## TASK DIRECTIONS:
Exact reproduction required: the lines below from the line with "ATOM 1 N N . MET A 1 1 ? 21.489" to the line with "ATOM 38 C C", both ends included, and no others.

──────────

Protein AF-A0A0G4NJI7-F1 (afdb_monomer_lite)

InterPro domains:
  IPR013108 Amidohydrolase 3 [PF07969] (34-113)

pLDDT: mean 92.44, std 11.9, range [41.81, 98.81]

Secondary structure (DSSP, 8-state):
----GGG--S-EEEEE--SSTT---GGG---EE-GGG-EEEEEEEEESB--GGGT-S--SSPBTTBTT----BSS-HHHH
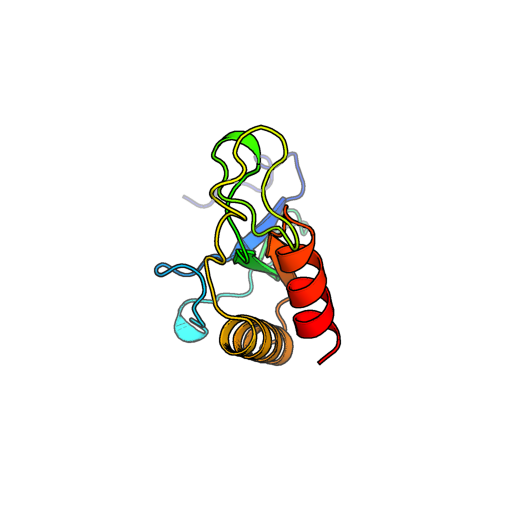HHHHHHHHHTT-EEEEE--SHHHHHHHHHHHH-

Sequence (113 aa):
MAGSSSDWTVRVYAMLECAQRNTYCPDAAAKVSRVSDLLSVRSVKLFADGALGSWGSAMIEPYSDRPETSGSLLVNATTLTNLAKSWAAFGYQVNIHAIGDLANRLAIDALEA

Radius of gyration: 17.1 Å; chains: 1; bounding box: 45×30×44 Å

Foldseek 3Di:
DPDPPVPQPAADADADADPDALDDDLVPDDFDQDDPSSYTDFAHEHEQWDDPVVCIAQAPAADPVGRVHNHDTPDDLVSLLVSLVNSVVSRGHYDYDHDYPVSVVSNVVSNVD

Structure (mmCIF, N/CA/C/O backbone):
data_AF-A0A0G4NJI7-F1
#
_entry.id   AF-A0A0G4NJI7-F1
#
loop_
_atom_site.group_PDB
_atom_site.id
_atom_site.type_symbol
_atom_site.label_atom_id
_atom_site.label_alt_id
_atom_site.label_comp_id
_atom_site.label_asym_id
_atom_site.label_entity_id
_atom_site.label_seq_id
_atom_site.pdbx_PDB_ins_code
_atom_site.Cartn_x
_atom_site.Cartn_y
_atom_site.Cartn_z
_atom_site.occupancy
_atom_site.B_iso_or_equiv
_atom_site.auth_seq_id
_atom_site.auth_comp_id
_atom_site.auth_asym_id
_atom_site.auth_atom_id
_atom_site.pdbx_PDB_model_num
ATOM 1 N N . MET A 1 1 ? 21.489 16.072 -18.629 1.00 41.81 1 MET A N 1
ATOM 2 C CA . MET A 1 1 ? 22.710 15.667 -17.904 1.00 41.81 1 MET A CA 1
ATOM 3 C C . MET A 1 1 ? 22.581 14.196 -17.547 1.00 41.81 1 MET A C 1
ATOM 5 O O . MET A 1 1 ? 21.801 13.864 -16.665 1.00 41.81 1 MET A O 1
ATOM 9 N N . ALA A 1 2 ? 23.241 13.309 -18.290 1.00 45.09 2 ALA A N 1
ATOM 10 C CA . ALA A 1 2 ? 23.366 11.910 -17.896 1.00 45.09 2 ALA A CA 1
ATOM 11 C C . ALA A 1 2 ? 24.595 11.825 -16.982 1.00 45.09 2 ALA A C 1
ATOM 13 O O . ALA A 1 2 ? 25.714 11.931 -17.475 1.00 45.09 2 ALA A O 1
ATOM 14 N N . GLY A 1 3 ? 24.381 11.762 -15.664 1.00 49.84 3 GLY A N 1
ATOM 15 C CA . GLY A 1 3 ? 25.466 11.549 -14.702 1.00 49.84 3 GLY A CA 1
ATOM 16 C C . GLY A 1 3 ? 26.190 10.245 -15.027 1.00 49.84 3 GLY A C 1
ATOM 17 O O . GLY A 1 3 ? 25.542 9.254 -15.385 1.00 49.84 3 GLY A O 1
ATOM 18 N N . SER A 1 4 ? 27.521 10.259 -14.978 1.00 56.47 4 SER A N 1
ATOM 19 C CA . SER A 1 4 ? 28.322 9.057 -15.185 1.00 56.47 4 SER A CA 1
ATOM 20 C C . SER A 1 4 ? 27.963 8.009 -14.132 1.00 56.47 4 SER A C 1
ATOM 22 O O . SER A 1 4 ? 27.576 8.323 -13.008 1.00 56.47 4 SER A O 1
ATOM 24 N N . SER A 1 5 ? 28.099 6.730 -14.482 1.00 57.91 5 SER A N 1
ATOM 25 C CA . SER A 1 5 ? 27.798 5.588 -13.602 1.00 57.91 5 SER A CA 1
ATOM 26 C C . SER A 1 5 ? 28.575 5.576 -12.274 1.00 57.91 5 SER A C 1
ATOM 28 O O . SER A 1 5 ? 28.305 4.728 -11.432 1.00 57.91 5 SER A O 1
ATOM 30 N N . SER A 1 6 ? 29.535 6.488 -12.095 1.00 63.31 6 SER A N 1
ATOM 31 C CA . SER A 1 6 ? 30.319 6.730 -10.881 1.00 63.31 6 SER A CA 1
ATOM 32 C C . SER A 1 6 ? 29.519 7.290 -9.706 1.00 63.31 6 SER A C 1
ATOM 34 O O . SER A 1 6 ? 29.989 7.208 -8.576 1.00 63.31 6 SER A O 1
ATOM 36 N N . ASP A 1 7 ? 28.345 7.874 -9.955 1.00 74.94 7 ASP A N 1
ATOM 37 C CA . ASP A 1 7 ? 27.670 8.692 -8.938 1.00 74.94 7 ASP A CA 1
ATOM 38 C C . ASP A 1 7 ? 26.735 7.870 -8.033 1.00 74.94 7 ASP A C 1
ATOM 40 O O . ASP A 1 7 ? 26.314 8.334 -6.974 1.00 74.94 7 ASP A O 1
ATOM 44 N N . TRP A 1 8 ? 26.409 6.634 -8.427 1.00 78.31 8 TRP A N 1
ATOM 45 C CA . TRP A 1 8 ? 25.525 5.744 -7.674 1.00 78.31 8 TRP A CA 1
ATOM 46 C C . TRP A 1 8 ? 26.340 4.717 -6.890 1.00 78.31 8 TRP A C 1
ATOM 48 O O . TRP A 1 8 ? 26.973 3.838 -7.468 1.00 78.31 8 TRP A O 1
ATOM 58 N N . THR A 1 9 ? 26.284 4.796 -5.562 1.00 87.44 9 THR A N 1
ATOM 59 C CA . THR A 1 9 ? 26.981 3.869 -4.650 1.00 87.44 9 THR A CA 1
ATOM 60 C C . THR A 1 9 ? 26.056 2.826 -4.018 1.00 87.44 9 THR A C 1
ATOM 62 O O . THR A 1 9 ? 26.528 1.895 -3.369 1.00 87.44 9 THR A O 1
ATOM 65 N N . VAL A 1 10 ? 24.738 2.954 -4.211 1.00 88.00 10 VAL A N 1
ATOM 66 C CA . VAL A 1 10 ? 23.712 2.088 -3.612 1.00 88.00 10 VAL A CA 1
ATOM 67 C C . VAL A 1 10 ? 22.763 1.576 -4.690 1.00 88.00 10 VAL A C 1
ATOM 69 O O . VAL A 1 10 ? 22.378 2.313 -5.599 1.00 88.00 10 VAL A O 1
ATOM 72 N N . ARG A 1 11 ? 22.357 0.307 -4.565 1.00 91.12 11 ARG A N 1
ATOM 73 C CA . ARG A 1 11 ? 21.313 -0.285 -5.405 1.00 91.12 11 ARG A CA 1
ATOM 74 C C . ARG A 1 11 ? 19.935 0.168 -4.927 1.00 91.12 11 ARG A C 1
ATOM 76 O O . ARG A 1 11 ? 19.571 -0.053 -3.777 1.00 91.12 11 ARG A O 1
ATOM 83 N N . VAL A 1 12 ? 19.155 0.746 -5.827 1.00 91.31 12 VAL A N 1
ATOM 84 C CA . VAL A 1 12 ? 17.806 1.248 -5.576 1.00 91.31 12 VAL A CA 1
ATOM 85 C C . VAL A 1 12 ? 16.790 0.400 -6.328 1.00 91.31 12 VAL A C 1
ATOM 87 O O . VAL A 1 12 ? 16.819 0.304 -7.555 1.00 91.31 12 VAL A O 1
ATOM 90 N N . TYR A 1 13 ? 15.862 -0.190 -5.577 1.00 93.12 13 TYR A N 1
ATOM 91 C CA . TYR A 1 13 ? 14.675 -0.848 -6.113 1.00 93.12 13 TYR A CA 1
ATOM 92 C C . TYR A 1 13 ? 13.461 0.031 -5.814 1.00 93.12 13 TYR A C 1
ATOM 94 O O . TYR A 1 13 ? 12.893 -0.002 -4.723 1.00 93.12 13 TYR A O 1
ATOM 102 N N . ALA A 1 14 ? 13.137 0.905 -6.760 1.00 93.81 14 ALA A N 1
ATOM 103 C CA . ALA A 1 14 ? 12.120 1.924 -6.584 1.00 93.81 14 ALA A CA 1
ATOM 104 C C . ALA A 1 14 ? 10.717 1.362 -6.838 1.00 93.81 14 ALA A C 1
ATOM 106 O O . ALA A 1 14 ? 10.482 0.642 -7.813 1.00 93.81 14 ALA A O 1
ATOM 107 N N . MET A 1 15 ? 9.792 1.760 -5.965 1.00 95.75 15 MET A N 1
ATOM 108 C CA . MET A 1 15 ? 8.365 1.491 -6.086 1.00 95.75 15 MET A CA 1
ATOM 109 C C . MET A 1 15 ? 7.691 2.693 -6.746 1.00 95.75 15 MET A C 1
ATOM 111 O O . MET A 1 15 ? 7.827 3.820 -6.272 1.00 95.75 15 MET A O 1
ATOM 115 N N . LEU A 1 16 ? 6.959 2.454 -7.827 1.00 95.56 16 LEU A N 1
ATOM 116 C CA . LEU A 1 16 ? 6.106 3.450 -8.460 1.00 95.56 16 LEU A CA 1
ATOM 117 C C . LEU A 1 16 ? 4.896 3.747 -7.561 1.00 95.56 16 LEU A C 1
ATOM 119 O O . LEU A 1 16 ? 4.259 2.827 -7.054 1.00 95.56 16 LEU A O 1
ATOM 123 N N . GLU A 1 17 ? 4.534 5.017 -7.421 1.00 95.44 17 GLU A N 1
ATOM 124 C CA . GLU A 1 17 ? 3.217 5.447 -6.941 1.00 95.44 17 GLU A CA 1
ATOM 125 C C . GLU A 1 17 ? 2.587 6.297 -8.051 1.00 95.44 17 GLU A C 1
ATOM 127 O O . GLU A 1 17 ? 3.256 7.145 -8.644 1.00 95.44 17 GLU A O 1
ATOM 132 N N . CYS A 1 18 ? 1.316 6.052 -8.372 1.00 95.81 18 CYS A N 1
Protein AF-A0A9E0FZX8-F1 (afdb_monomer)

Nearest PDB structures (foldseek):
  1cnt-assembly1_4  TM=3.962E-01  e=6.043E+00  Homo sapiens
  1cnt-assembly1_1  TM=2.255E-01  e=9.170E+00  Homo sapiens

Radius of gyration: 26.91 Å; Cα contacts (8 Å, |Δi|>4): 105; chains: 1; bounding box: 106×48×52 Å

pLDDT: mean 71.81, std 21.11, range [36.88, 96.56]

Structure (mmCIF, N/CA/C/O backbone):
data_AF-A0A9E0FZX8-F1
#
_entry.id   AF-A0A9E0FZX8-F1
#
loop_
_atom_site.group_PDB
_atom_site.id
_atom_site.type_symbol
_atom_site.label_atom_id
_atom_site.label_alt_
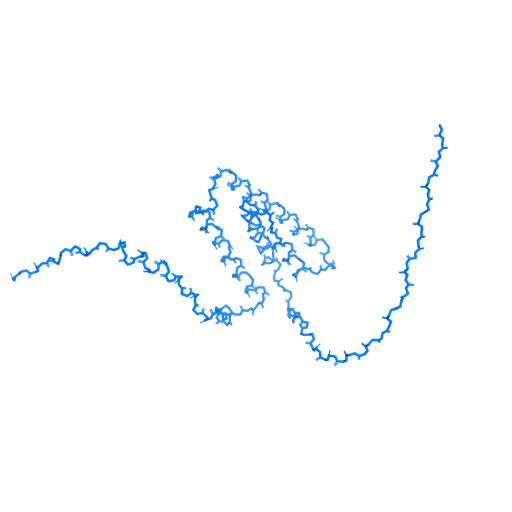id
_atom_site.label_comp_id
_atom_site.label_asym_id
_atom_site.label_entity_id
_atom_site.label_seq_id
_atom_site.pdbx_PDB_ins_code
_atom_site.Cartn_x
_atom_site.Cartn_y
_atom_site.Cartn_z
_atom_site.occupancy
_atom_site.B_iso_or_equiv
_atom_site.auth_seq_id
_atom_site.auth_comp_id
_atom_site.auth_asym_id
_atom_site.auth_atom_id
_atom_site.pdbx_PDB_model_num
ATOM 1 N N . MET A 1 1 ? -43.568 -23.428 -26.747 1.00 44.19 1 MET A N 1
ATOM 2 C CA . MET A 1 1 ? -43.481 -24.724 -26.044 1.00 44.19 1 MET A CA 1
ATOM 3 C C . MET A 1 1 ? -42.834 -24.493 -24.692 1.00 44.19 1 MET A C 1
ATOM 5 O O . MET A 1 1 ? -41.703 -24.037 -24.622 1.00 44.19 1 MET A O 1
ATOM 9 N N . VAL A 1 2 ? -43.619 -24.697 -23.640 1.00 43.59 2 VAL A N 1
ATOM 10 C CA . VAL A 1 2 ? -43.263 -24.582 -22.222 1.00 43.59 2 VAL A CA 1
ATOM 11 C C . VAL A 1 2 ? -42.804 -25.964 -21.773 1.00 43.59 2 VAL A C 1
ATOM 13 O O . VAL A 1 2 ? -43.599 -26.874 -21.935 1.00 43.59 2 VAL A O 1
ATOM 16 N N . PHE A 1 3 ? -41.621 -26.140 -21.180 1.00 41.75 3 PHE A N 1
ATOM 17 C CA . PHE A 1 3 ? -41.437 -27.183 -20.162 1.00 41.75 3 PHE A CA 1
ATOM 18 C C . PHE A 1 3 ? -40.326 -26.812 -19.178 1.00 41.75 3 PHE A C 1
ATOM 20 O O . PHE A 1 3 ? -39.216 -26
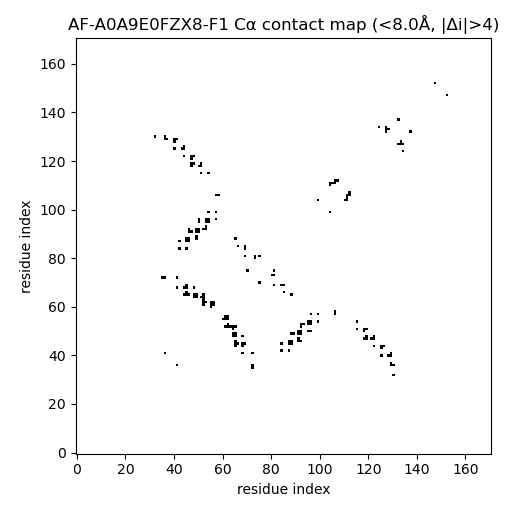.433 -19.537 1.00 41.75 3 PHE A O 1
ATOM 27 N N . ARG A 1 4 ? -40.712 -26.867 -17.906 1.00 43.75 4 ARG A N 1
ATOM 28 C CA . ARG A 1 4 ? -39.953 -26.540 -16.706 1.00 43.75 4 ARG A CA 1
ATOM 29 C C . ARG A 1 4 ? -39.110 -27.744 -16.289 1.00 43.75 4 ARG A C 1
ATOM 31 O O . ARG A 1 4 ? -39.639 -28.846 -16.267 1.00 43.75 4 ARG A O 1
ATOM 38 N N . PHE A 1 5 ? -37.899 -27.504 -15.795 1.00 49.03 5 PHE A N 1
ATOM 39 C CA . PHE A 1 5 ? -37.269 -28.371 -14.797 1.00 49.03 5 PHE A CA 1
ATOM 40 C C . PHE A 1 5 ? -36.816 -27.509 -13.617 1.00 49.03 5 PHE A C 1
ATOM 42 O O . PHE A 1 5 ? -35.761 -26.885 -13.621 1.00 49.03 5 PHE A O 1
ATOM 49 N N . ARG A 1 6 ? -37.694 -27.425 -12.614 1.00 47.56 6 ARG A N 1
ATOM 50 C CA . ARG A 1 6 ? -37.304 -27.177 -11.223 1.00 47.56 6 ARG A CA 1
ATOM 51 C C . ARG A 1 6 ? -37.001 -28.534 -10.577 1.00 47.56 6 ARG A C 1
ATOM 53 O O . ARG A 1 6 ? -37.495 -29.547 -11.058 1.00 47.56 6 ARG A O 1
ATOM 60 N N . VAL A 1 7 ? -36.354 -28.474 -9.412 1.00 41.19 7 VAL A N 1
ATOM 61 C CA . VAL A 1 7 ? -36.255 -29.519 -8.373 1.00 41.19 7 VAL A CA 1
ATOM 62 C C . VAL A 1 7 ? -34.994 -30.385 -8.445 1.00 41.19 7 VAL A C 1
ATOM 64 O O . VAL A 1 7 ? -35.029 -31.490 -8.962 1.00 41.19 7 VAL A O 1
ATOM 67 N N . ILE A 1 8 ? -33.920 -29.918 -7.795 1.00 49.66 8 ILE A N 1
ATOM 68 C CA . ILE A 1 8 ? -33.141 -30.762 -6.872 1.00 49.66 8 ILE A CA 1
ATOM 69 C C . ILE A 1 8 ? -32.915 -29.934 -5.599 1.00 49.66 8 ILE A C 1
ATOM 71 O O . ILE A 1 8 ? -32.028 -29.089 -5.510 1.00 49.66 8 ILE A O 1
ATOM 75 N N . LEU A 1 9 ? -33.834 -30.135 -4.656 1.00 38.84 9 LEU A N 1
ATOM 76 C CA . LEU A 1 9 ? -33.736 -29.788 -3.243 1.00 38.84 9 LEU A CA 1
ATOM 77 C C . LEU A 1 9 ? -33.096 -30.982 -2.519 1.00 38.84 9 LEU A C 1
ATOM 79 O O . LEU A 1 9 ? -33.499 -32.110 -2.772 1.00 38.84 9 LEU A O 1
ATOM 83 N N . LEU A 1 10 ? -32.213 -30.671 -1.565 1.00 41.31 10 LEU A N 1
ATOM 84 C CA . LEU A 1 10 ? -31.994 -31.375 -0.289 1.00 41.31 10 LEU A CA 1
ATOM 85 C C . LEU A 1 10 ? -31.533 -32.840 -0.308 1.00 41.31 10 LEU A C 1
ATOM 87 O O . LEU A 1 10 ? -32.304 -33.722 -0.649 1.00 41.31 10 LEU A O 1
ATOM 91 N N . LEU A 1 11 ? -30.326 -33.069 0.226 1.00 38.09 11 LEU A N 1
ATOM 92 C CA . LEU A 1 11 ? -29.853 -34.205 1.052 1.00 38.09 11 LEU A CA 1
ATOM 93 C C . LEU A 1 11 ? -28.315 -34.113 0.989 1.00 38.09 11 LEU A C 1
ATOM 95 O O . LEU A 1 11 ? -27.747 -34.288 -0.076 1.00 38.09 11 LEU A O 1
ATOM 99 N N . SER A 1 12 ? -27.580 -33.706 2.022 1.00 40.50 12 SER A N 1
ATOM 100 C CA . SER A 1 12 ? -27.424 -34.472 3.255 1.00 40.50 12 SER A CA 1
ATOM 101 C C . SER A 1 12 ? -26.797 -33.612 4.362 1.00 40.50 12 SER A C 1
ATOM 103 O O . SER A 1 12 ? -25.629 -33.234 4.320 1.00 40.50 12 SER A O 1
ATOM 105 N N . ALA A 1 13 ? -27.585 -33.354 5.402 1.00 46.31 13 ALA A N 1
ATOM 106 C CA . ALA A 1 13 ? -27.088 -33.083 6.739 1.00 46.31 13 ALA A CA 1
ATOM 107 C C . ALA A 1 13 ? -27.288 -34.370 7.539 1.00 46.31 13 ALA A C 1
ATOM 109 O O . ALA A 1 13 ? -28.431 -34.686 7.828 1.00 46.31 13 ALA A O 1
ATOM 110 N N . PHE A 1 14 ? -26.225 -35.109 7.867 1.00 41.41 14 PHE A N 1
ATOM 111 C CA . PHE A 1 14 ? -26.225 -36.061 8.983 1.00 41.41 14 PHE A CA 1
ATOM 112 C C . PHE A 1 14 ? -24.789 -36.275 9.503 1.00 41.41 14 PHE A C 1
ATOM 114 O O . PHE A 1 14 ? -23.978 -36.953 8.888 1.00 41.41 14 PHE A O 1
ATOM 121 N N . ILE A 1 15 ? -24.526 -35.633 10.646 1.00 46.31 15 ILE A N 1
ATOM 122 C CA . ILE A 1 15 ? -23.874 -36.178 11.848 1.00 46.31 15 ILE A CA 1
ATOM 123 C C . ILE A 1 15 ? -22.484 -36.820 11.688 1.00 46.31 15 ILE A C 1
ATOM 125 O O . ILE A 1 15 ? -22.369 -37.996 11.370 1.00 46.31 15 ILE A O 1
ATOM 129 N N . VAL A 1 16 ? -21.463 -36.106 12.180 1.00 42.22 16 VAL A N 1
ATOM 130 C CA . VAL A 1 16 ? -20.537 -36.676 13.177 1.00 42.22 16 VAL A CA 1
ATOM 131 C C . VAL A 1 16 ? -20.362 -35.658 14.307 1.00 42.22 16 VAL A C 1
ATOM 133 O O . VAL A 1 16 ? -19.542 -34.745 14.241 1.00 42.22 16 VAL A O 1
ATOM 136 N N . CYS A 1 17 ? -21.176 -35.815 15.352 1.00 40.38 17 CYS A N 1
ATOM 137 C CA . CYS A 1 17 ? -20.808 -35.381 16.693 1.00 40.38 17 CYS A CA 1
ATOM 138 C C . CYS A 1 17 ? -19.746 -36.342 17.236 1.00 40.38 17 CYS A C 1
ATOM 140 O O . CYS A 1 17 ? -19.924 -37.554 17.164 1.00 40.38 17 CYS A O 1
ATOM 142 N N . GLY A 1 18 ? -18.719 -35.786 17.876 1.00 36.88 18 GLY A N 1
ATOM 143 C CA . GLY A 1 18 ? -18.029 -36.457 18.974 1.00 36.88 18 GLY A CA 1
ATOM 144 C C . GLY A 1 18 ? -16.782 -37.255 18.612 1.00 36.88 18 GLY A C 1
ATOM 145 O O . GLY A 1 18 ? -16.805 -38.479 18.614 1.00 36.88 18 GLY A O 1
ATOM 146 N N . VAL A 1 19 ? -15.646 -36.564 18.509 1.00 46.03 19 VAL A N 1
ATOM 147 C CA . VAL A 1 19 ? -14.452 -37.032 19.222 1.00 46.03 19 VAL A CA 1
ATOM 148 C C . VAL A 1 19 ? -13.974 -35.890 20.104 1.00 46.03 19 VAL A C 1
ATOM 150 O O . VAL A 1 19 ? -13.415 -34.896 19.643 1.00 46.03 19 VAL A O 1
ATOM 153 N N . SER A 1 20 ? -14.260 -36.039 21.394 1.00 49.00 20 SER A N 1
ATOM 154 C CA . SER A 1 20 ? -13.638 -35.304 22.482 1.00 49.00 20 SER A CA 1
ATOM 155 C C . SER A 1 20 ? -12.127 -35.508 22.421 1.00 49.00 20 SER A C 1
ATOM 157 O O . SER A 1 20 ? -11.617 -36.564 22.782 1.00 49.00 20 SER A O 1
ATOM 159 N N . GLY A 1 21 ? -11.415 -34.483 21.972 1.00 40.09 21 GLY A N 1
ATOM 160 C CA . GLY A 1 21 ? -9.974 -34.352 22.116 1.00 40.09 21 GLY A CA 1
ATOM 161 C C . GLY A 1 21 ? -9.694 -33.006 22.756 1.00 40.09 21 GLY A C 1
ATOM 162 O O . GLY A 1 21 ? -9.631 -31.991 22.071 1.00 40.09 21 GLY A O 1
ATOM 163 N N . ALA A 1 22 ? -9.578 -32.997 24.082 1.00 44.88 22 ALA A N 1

──────────

## ANSWER BELOW:
ATOM 1 N N . MET A 1 1 ? 21.489 16.072 -18.629 1.00 41.81 1 MET A N 1
ATOM 2 C CA . MET A 1 1 ? 22.710 15.667 -17.904 1.00 41.81 1 MET A CA 1
ATOM 3 C C . MET A 1 1 ? 22.581 14.196 -17.547 1.00 41.81 1 MET A C 1
ATOM 5 O O . MET A 1 1 ? 21.801 13.864 -16.665 1.00 41.81 1 MET A O 1
ATOM 9 N N . ALA A 1 2 ? 23.241 13.309 -18.290 1.00 45.09 2 ALA A N 1
ATOM 10 C CA . ALA A 1 2 ? 23.366 11.910 -17.896 1.00 45.09 2 ALA A CA 1
ATOM 11 C C . ALA A 1 2 ? 24.595 11.825 -16.982 1.00 45.09 2 ALA A C 1
ATOM 13 O O . ALA A 1 2 ? 25.714 11.931 -17.475 1.00 45.09 2 ALA A O 1
ATOM 14 N N . GLY A 1 3 ? 24.381 11.762 -15.664 1.00 49.84 3 GLY A N 1
ATOM 15 C CA . GLY A 1 3 ? 25.466 11.549 -14.702 1.00 49.84 3 GLY A CA 1
ATOM 16 C C . GLY A 1 3 ? 26.190 10.245 -15.027 1.00 49.84 3 GLY A C 1
ATOM 17 O O . GLY A 1 3 ? 25.542 9.254 -15.385 1.00 49.84 3 GLY A O 1
ATOM 18 N N . SER A 1 4 ? 27.521 10.259 -14.978 1.00 56.47 4 SER A N 1
ATOM 19 C CA . SER A 1 4 ? 28.322 9.057 -15.185 1.00 56.47 4 SER A CA 1
ATOM 20 C C . SER A 1 4 ? 27.963 8.009 -14.132 1.00 56.47 4 SER A C 1
ATOM 22 O O . SER A 1 4 ? 27.576 8.323 -13.008 1.00 56.47 4 SER A O 1
ATOM 24 N N . SER A 1 5 ? 28.099 6.730 -14.482 1.00 57.91 5 SER A N 1
ATOM 25 C CA . SER A 1 5 ? 27.798 5.588 -13.602 1.00 57.91 5 SER A CA 1
ATOM 26 C C . SER A 1 5 ? 28.575 5.576 -12.274 1.00 57.91 5 SER A C 1
ATOM 28 O O . SER A 1 5 ? 28.305 4.728 -11.432 1.00 57.91 5 SER A O 1
ATOM 30 N N . SER A 1 6 ? 29.535 6.488 -12.095 1.00 63.31 6 SER A N 1
ATOM 31 C CA . SER A 1 6 ? 30.319 6.730 -10.881 1.00 63.31 6 SER A CA 1
ATOM 32 C C . SER A 1 6 ? 29.519 7.290 -9.706 1.00 63.31 6 SER A C 1
ATOM 34 O O . SER A 1 6 ? 29.989 7.208 -8.576 1.00 63.31 6 SER A O 1
ATOM 36 N N . ASP A 1 7 ? 28.345 7.874 -9.955 1.00 74.94 7 ASP A N 1
ATOM 37 C CA . ASP A 1 7 ? 27.670 8.692 -8.938 1.00 74.94 7 ASP A CA 1
ATOM 38 C C . ASP A 1 7 ? 26.735 7.870 -8.033 1.00 74.94 7 ASP A C 1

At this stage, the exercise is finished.